Nursing Workload: Validation of a Professional Approach to Identify Patient Acuity
from Caring For Our Future, Spring 2006
By Karen Montgomery, MSA, RN
A consideration for nursing in today’s economically constrained environment is the relationship between adequate staffing and nursing workload. Acuity systems are developed to assist nurse executives in the allocation of nursing personnel and to control costs. The purpose of this study was to compare The Children’s Hospital patient acuity/workload system with the nursing assessment. It was influenced by Houser’s research in developing a model for evaluating demands on nurses (2003).
The study compared a time-and-motion method, presently used at Children’s, and the nurse’s professional assessment. Acuity systems in current use measure the nursing workload, which then predicts nursing care requirements. Most acuity systems are based on tasks, and do not measure non-direct care or give voice to the caring philosophy of nursing.
This correlation design used a survey method to determine the correlation between the system acuity and professional assessment, and to assess the consistency and consensus between nurses. It was important to consider the rudiments that are not associated with direct patient care and the individual nursing workload. The survey also was used to collect four variables to determine the effect of co-variance; environmental demands, adequate staffing, ability to provide an optimal caring environment and the needs of other caregivers.

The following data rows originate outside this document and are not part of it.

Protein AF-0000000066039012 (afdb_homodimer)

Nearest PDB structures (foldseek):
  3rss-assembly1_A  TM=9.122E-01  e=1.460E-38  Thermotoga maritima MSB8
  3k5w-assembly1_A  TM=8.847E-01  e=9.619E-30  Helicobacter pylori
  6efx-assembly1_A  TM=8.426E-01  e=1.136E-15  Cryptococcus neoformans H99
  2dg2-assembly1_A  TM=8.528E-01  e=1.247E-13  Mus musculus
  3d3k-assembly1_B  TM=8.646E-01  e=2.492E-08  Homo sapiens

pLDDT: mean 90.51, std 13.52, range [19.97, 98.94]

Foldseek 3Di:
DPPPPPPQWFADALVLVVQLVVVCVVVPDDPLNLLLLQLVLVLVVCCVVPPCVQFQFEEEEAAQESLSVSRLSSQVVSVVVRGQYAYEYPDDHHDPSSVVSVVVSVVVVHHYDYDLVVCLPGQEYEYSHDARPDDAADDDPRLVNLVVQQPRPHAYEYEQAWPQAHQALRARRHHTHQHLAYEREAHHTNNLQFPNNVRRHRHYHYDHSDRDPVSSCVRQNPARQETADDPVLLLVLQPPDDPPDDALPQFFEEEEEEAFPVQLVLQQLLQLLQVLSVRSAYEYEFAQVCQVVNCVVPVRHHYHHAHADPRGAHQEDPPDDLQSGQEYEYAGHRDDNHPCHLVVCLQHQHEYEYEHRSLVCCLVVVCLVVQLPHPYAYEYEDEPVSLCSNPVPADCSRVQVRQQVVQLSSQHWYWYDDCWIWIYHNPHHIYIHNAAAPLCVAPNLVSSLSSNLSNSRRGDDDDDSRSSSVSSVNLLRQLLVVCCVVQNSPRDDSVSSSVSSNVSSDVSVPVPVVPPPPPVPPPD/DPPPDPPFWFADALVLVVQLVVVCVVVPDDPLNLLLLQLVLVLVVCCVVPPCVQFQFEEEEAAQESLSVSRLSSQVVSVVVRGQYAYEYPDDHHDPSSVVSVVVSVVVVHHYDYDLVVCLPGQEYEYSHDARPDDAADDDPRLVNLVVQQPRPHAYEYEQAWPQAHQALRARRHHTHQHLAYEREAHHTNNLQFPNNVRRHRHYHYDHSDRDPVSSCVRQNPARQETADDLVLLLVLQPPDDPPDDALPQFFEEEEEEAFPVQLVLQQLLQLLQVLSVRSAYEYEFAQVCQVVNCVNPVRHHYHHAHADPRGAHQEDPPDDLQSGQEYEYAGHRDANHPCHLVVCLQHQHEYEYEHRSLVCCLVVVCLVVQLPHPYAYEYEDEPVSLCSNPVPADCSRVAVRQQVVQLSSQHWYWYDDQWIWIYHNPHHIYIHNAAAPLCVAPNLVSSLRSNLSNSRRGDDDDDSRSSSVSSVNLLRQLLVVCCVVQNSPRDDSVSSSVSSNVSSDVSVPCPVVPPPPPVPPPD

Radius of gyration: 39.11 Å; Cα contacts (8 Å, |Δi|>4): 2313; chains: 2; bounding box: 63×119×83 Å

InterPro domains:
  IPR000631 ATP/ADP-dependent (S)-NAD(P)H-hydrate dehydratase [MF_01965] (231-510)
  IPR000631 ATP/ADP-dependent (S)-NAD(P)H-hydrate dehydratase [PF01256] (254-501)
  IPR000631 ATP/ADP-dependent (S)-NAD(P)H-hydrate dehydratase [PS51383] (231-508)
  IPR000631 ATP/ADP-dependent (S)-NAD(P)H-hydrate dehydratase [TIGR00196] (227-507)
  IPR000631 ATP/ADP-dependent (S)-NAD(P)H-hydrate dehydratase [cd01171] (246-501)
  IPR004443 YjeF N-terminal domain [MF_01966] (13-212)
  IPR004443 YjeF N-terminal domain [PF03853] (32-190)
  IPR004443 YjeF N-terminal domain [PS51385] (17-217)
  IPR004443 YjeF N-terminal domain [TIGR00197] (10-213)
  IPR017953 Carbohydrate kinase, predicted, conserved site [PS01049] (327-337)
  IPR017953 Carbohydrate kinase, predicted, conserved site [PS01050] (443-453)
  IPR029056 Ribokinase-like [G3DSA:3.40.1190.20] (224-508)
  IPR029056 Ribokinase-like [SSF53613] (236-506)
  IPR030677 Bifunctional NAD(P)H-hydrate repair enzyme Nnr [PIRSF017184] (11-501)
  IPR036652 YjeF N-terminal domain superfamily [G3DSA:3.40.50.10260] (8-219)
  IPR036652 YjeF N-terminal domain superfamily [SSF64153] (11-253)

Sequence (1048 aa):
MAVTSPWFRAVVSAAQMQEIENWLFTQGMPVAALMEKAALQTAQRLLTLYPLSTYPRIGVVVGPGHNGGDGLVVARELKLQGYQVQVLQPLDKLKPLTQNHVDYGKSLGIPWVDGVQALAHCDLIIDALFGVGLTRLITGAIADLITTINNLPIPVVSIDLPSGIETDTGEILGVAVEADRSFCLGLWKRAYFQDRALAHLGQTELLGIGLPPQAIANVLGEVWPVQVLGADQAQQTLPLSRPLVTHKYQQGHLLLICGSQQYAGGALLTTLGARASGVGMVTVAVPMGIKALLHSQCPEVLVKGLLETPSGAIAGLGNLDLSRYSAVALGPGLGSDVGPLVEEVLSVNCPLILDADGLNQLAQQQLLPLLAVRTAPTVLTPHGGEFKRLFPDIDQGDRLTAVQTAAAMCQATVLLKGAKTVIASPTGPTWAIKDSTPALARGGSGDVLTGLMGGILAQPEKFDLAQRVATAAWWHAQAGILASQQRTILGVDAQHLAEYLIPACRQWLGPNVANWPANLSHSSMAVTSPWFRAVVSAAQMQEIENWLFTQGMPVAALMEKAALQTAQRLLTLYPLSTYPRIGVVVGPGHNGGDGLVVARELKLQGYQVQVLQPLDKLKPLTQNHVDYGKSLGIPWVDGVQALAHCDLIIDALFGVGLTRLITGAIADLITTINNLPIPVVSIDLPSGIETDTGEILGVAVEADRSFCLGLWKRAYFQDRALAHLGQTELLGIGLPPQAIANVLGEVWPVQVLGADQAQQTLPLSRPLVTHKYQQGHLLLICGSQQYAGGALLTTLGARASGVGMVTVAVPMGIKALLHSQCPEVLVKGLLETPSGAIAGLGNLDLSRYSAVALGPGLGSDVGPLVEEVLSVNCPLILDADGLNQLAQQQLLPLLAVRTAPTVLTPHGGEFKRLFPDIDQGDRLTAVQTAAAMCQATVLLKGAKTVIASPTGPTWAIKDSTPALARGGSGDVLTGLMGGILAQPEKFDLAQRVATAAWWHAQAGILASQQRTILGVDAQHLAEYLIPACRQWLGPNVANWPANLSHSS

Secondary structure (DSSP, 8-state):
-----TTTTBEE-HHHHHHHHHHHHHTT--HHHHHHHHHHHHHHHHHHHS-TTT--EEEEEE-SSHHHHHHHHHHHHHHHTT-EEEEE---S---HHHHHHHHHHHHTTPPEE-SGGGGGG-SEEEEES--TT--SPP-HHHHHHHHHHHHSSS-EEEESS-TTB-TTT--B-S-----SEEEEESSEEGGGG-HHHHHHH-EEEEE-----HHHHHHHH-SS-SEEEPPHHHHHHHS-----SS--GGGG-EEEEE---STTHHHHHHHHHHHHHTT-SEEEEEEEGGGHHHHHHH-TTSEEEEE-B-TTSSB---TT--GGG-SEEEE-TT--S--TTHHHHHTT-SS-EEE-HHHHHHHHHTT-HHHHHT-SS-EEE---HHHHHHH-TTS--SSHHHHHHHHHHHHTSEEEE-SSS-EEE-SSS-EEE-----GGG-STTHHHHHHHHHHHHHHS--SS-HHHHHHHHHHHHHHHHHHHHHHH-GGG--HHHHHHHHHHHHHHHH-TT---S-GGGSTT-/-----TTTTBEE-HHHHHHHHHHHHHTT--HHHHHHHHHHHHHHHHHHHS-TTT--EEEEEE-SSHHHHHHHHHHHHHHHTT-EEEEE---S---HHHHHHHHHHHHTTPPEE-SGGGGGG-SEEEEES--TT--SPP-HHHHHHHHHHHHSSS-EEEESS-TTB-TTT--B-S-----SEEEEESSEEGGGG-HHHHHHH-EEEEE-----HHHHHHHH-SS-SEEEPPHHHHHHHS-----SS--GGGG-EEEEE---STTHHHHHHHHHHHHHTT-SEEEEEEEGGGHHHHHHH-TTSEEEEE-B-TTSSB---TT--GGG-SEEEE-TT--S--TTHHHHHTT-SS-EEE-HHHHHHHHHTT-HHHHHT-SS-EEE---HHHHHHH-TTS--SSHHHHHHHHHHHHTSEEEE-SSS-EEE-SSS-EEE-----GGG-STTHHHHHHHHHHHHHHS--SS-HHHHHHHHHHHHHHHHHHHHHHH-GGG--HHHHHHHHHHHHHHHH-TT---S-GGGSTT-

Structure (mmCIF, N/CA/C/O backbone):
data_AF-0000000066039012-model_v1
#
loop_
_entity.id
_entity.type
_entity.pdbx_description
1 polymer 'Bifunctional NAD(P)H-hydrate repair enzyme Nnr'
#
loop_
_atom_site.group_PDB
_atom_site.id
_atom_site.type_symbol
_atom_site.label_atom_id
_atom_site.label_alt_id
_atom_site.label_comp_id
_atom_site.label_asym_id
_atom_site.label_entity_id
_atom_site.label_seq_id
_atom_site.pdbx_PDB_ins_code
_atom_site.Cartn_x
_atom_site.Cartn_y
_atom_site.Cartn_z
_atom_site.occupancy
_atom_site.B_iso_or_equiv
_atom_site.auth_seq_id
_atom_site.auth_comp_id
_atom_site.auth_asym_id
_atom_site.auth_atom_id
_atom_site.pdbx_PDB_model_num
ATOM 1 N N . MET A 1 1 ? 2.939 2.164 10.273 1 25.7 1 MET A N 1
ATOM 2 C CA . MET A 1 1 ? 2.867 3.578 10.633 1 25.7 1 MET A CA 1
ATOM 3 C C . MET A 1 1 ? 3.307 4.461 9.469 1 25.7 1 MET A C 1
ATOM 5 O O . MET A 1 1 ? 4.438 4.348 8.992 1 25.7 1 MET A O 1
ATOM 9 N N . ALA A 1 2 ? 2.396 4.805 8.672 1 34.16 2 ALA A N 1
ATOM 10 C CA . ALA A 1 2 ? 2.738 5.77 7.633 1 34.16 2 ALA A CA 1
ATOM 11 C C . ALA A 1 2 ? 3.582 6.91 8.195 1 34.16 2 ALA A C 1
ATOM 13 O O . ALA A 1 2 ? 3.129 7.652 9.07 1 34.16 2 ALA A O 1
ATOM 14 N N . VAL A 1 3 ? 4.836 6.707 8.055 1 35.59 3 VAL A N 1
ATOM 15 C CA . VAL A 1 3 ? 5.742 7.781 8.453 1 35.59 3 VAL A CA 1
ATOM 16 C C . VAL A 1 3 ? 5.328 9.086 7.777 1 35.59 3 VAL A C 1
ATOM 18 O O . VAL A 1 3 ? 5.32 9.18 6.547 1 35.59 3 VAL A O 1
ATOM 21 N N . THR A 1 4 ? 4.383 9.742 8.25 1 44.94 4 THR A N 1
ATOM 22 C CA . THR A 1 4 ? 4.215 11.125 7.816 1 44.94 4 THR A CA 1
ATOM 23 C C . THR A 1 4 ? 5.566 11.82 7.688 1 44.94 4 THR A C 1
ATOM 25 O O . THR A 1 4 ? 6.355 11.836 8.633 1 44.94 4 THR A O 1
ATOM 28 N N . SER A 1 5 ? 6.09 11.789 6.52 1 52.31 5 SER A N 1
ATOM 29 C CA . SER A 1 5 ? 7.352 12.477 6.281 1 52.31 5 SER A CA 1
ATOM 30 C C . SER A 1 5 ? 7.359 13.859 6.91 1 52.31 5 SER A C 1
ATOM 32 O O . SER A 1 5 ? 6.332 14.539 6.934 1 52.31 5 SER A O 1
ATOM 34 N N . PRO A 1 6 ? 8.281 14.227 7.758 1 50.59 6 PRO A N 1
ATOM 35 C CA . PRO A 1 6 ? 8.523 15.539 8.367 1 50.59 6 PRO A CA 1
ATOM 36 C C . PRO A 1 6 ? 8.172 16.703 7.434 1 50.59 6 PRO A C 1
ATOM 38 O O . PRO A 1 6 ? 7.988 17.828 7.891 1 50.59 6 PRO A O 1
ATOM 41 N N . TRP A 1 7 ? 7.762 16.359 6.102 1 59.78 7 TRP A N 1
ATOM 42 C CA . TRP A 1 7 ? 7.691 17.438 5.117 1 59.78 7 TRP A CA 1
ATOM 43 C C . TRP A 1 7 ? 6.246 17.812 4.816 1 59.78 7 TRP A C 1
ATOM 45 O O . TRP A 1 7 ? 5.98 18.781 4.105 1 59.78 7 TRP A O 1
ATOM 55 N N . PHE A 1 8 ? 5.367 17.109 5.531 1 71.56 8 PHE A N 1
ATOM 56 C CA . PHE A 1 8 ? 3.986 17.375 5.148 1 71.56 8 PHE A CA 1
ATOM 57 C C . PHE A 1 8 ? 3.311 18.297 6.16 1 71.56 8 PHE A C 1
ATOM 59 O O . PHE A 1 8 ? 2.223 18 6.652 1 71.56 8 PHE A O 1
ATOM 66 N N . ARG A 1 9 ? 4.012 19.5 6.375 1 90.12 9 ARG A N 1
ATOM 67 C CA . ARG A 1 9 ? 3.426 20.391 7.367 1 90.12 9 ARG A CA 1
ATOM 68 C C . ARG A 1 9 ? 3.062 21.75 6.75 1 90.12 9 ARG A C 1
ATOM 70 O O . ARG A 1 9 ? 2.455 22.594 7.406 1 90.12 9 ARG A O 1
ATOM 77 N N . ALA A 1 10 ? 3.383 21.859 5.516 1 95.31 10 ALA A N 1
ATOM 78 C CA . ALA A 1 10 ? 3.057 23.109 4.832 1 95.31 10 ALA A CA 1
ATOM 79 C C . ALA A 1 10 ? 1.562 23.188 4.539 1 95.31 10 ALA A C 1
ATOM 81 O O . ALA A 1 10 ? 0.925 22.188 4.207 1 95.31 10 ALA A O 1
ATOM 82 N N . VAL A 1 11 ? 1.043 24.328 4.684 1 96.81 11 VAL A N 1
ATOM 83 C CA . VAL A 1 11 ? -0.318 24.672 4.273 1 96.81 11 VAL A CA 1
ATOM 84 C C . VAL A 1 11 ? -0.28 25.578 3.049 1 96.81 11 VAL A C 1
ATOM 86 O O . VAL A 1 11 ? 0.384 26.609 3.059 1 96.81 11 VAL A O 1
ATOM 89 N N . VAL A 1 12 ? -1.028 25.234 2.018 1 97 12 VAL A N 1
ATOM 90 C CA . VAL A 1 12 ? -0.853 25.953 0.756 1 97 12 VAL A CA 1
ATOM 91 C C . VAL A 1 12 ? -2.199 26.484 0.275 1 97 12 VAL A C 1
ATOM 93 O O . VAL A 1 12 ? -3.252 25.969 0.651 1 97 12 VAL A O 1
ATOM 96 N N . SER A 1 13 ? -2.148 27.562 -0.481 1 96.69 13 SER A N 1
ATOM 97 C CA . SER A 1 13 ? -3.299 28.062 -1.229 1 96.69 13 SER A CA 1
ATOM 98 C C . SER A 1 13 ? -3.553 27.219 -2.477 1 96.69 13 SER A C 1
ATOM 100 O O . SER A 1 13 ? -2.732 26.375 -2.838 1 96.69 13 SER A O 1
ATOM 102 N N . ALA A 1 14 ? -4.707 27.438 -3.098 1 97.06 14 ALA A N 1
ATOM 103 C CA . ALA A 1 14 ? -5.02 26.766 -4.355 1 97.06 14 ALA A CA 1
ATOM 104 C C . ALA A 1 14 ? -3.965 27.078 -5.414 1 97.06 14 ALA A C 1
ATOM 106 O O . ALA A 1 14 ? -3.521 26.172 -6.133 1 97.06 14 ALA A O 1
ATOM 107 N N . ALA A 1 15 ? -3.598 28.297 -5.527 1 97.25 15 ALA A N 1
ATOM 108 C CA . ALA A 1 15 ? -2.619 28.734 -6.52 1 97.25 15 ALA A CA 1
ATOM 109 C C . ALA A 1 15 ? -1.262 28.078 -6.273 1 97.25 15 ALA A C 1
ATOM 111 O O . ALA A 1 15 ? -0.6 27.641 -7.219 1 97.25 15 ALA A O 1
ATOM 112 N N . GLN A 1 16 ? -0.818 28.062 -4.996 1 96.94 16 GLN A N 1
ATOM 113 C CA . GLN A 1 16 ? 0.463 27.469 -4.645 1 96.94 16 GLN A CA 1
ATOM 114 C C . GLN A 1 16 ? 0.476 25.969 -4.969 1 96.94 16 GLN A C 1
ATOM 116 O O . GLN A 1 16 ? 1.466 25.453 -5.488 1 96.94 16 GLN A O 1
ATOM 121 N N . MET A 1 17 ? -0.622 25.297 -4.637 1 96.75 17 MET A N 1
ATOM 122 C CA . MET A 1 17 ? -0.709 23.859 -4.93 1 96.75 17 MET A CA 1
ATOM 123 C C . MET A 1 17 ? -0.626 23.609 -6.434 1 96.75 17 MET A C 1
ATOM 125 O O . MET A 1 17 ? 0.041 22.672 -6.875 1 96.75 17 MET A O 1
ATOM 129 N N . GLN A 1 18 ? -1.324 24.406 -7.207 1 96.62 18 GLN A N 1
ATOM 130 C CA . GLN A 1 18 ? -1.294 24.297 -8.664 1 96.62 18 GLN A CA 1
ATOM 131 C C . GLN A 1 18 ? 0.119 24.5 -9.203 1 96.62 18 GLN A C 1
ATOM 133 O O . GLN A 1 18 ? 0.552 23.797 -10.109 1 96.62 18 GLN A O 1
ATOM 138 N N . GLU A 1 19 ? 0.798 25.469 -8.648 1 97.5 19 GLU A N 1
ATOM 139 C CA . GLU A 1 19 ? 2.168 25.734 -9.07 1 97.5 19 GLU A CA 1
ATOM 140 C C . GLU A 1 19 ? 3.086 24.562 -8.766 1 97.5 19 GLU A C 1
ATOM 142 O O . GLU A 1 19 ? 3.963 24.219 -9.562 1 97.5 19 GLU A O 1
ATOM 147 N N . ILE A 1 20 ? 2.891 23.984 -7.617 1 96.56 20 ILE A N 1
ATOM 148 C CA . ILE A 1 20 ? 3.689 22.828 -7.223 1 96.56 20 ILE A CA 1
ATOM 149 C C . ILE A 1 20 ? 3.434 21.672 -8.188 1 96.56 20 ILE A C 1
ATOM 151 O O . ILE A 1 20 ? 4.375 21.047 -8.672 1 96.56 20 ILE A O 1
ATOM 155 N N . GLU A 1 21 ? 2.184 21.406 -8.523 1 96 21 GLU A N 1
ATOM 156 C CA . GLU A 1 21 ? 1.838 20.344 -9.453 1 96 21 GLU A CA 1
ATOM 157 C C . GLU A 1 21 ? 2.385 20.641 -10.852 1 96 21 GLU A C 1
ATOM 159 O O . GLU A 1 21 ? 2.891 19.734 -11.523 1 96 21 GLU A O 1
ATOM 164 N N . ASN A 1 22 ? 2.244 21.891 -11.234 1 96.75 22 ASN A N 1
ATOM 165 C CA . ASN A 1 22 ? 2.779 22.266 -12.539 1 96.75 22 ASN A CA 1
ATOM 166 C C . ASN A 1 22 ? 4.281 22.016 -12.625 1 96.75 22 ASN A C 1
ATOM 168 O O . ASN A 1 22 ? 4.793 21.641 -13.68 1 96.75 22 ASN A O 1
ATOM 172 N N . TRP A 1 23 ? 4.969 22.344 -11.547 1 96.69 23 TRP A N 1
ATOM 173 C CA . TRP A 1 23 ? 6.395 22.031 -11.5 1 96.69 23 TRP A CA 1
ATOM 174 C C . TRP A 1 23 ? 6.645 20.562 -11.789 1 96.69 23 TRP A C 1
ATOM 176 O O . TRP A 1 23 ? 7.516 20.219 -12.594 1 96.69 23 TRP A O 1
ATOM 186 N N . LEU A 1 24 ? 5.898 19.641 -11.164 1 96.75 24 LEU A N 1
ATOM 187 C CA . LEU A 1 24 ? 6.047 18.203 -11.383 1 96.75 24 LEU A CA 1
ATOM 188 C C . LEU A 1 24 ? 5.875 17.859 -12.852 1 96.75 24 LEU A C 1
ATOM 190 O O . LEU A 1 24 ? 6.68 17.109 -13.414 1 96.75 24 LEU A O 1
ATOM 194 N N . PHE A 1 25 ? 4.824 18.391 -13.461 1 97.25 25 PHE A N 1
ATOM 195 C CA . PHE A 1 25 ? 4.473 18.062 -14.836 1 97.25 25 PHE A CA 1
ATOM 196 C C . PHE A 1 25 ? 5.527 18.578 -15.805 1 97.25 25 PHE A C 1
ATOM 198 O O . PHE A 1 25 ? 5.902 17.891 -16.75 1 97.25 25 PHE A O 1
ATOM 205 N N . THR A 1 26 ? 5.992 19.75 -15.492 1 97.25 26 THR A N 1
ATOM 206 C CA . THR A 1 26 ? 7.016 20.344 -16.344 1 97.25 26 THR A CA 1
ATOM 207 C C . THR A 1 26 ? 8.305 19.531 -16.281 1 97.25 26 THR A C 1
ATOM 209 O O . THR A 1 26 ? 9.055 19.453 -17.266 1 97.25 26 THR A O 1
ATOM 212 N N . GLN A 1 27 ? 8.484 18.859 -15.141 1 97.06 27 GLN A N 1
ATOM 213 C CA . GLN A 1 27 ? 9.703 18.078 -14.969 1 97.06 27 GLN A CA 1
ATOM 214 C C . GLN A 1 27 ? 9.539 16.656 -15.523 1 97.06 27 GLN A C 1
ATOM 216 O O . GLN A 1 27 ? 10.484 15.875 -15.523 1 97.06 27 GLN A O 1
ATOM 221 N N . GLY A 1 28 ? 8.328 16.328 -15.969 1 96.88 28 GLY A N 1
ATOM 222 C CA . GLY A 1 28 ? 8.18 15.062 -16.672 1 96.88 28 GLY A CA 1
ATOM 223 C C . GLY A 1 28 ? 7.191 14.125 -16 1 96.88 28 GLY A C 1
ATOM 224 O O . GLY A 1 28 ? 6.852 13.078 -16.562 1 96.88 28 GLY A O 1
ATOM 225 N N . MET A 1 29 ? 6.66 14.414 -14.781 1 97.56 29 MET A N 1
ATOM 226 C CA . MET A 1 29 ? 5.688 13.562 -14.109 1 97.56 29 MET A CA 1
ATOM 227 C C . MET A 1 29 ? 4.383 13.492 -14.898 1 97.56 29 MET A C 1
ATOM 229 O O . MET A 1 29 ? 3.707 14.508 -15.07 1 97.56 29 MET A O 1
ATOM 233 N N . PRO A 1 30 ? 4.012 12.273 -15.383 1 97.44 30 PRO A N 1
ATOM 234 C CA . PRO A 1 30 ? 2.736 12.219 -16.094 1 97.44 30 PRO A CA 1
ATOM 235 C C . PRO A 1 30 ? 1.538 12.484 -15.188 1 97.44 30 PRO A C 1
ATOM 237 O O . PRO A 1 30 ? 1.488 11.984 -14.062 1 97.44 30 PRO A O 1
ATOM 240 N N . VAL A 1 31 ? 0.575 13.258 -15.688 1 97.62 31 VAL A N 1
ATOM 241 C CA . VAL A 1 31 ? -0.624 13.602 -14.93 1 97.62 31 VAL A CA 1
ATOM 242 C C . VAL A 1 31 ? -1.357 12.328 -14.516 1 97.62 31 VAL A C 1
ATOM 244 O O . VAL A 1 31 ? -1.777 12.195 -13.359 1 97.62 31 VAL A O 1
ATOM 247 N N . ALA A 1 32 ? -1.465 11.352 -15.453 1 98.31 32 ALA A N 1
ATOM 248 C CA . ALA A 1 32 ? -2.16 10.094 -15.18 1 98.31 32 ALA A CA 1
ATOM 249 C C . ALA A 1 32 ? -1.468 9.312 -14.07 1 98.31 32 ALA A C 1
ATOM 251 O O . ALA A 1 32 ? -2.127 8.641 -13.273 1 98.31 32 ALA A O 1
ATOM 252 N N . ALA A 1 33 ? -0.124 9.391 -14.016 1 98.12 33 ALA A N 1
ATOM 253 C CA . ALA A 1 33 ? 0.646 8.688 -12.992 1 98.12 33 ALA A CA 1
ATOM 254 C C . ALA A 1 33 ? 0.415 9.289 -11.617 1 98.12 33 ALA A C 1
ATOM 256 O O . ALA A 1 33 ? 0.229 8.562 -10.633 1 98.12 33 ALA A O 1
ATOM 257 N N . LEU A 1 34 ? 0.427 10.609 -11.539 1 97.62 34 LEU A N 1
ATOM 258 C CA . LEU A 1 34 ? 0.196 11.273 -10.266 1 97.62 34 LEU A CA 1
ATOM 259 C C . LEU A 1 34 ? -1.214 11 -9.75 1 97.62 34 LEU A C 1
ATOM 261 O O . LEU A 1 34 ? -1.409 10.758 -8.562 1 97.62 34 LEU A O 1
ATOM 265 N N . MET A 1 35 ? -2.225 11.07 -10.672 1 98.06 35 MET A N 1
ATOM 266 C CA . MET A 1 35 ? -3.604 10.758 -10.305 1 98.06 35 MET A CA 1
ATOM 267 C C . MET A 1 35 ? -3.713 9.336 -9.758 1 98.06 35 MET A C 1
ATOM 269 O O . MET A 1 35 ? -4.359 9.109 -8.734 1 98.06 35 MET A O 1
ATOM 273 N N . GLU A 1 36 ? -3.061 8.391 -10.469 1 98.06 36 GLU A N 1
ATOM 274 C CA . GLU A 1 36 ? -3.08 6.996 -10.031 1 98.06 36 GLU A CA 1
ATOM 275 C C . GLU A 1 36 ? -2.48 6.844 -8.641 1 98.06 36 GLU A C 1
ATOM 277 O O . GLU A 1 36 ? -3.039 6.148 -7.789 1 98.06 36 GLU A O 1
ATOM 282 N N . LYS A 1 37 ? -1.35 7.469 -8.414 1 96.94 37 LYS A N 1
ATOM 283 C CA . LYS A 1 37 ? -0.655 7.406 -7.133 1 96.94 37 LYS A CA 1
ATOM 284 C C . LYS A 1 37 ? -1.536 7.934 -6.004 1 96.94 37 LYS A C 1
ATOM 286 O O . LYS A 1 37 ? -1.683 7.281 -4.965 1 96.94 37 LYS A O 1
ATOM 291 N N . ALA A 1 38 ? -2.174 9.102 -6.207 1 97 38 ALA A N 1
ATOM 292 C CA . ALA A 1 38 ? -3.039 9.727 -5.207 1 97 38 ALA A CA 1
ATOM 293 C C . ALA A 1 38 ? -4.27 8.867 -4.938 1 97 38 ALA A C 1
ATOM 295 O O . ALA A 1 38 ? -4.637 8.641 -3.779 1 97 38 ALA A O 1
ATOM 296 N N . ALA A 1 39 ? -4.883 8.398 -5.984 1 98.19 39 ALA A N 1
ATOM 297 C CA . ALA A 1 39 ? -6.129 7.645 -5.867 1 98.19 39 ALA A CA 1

How reliable are nurses in rating nursing care intensity for a unit by means of professional assessment? The results from the data collection and statistical analysis achieved the purpose of this study –“just ask the nurse.” In other words, the professional assessment is an efficient and reliable method of predicting patient acuity. This study supports the idea that nurse executives can confidently rely on the nurse’s professional assessment for reliably reporting nursing intensity and for making appropriate staffing decisions to balance patient care needs with cost constraints.
Can a consensus among nurses be reached when rating intensity of nursing workload? The results from the data collection and analysis do not support a consensus among nurses when rating intensity of nursing workload. The data demonstrates that, at times, the nurses’ professional assessment rated nursing workload higher than the charge nurse.
The data on the four key variables were collected to determine the effect of co-variance. The environmental demands, adequate staffing, ability to provide an optimal caring environment, and the needs of other caregivers. The four variables had no effect on the professional assessment’s rating of nursing workload. However, these results can be directly affected by The Children’s Hospital being a magnet status hospital with excellent nurse to patient ratios.
The Surgical/Cardiac unit at Children’s actively practices Jean’s Watson Theory of Caring (1989). This may have influenced the data collected on the survey and demonstrates that these nurses provide an optimal caring environment. The data collected supports the theory that patient acuity, staffing, or environmental demands had no affect on the Surgical/Cardiac nurses in maintaining a caring environment.
One observation prompted an additional test to examine a correlation between the variables. This researcher noticed that when the environmental demands increased, the nurses’ professional assessment was slightly higher than that of the system’s acuity rating. The data analysis demonstrated a significant interaction between the professional assessment and the increased environmental demands. This demonstrates that an acuity system based on tasks fails to capture the true nature of nursing workload and does not account for the non-direct aspects of nursing care or the environmental demands.
This study sought to give voice to the profession of nursing, and to provide a new method supported by evidence-based research that is more representative of nursing and the idea of caring from the perspective of caring science, rather than that of traditional time studies. This research validates a new approach in measuring nursing workload and identifying patient acuity.
References
Houser, J. (2003). A Model for Evaluating the Context of Nursing Care Delivery. Journal of Nursing Administration, 33 (1), 39-47.
Watson, J. & Foster, R. (2003). The Attending Nurse Caring Model: integrating theory, evidence and advanced caring-healing therapeutics for transforming professional practice.